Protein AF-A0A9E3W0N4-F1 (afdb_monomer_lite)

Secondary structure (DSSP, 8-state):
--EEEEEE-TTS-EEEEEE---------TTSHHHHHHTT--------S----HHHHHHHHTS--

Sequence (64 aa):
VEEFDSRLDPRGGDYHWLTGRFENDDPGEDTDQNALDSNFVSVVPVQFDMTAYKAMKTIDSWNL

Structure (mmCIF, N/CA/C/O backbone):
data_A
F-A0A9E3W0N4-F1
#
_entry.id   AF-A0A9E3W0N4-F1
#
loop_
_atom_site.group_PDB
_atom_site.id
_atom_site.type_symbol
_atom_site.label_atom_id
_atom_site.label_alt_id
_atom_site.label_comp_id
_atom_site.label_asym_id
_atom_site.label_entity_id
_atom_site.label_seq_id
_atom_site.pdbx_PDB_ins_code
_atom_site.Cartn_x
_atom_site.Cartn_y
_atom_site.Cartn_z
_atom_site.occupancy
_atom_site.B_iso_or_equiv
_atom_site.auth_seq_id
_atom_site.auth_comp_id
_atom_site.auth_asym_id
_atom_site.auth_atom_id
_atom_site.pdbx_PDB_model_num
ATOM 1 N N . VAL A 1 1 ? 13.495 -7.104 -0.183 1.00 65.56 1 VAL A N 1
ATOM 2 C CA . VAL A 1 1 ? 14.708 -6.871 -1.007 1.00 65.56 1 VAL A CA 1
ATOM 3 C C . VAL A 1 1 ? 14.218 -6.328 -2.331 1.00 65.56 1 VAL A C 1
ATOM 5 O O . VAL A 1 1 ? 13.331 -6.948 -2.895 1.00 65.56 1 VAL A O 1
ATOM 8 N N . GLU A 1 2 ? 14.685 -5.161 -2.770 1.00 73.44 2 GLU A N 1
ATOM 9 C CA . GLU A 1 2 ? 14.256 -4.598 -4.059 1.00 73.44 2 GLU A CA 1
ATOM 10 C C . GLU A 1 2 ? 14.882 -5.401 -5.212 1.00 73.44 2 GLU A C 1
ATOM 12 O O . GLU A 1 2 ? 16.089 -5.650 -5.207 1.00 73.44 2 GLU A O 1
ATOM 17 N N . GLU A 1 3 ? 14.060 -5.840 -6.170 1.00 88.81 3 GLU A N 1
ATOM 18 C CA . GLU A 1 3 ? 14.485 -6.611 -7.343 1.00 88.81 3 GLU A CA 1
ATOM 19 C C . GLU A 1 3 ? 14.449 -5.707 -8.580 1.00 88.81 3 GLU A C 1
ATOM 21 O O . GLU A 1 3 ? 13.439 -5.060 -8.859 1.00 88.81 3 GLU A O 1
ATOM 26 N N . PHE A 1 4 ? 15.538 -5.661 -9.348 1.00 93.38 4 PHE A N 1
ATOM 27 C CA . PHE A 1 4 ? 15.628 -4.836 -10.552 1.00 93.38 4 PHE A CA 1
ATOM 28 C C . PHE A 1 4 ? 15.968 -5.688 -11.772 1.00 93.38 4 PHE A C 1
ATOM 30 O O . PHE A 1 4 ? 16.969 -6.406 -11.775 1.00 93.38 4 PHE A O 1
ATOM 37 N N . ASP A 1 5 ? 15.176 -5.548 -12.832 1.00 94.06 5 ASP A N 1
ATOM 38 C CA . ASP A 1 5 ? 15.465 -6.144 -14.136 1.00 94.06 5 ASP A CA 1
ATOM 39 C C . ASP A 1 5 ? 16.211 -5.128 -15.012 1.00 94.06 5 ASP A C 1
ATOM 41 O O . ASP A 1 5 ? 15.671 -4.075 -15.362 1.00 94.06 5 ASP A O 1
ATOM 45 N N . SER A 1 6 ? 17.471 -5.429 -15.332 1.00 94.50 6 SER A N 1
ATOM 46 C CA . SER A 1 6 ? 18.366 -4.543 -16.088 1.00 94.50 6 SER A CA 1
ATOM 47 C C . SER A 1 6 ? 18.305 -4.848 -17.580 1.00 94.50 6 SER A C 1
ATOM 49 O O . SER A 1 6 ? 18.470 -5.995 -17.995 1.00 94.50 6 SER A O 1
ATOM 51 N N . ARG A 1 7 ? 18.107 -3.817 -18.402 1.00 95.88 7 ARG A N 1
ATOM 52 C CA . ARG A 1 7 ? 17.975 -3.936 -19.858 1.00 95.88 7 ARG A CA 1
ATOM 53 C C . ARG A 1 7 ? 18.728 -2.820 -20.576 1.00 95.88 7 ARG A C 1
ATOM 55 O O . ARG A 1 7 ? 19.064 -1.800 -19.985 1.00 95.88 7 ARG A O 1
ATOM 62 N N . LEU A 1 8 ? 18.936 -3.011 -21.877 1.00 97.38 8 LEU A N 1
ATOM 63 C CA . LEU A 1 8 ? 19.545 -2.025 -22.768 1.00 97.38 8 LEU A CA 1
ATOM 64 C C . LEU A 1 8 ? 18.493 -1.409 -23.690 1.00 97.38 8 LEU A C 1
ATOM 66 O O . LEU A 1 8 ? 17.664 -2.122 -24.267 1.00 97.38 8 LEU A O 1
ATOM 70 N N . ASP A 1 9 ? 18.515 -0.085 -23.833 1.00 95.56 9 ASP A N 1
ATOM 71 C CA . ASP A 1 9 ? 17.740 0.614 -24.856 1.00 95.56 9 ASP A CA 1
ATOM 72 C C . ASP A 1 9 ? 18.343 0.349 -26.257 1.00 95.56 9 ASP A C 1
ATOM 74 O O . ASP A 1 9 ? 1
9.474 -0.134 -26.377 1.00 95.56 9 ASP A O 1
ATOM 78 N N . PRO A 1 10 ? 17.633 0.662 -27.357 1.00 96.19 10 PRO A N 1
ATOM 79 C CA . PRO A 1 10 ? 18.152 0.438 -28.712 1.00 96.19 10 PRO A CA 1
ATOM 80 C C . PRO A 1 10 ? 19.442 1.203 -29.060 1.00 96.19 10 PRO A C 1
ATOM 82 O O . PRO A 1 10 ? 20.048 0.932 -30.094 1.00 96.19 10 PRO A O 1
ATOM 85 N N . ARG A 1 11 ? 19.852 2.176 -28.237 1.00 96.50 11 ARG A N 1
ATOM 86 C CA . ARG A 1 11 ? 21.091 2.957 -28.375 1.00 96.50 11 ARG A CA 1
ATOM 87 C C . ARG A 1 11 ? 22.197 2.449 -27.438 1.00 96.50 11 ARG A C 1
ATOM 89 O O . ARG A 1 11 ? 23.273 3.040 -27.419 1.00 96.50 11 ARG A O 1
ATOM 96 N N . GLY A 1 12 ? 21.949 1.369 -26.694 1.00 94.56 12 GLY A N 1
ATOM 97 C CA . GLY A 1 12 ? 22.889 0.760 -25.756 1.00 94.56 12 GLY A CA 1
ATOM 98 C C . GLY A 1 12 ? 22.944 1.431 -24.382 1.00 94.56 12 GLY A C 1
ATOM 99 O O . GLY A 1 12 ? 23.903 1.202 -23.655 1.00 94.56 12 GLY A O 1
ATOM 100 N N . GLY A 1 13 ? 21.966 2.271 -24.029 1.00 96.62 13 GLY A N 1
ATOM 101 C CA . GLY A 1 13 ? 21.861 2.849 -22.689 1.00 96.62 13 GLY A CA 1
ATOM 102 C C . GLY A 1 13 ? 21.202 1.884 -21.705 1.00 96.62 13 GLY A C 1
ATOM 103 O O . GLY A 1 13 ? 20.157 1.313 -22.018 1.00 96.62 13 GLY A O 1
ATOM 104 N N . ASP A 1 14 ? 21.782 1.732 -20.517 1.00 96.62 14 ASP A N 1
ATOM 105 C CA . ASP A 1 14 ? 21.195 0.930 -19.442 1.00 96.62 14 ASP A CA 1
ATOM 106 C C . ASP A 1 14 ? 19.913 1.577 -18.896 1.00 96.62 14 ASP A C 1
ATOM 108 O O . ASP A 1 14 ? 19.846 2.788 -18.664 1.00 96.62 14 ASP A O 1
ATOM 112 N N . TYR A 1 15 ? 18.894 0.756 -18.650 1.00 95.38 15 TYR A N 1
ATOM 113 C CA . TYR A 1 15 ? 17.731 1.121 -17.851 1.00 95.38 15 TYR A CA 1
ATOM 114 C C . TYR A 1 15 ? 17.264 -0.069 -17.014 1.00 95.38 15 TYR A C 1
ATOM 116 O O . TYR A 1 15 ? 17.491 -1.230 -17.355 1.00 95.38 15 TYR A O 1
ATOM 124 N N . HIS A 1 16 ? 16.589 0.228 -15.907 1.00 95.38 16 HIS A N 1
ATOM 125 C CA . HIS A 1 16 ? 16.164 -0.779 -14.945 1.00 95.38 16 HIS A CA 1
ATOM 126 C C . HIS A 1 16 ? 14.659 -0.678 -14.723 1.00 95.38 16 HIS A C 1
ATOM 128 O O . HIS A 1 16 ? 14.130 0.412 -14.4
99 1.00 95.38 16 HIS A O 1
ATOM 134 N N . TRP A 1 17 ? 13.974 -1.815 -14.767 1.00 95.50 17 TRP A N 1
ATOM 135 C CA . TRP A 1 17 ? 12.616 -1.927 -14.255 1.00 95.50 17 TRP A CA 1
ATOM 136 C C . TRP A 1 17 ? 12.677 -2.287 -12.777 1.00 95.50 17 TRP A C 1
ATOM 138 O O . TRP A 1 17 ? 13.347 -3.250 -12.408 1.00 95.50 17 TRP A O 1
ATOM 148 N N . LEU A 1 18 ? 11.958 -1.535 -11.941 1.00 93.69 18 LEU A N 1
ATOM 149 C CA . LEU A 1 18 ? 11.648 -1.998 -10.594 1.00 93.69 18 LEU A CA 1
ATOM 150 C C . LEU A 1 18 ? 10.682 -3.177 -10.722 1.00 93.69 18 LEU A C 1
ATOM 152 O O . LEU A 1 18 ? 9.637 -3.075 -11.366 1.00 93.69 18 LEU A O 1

○ ○ ○

What the task requires
Retype exactly the span of lines from the one with "9.474 -0.134 -26.377 1.00 95.56 9 ASP A O 1" through the one with "ATOM 89 O O"; include both ends and omit the rest of the material.

Answer box
9.474 -0.134 -26.377 1.00 95.56 9 ASP A O 1
ATOM 78 N N . PRO A 1 10 ? 17.633 0.662 -27.357 1.00 96.19 10 PRO A N 1
ATOM 79 C CA . PRO A 1 10 ? 18.152 0.438 -28.712 1.00 96.19 10 PRO A CA 1
ATOM 80 C C . PRO A 1 10 ? 19.442 1.203 -29.060 1.00 96.19 10 PRO A C 1
ATOM 82 O O . PRO A 1 10 ? 20.048 0.932 -30.094 1.00 96.19 10 PRO A O 1
ATOM 85 N N . ARG A 1 11 ? 19.852 2.176 -28.237 1.00 96.50 11 ARG A N 1
ATOM 86 C CA . ARG A 1 11 ? 21.091 2.957 -28.375 1.00 96.50 11 ARG A CA 1
ATOM 87 C C . ARG A 1 11 ? 22.197 2.449 -27.438 1.00 96.50 11 ARG A C 1
ATOM 89 O O . ARG A 1 11 ? 23.273 3.040 -27.419 1.00 96.50 11 ARG A O 1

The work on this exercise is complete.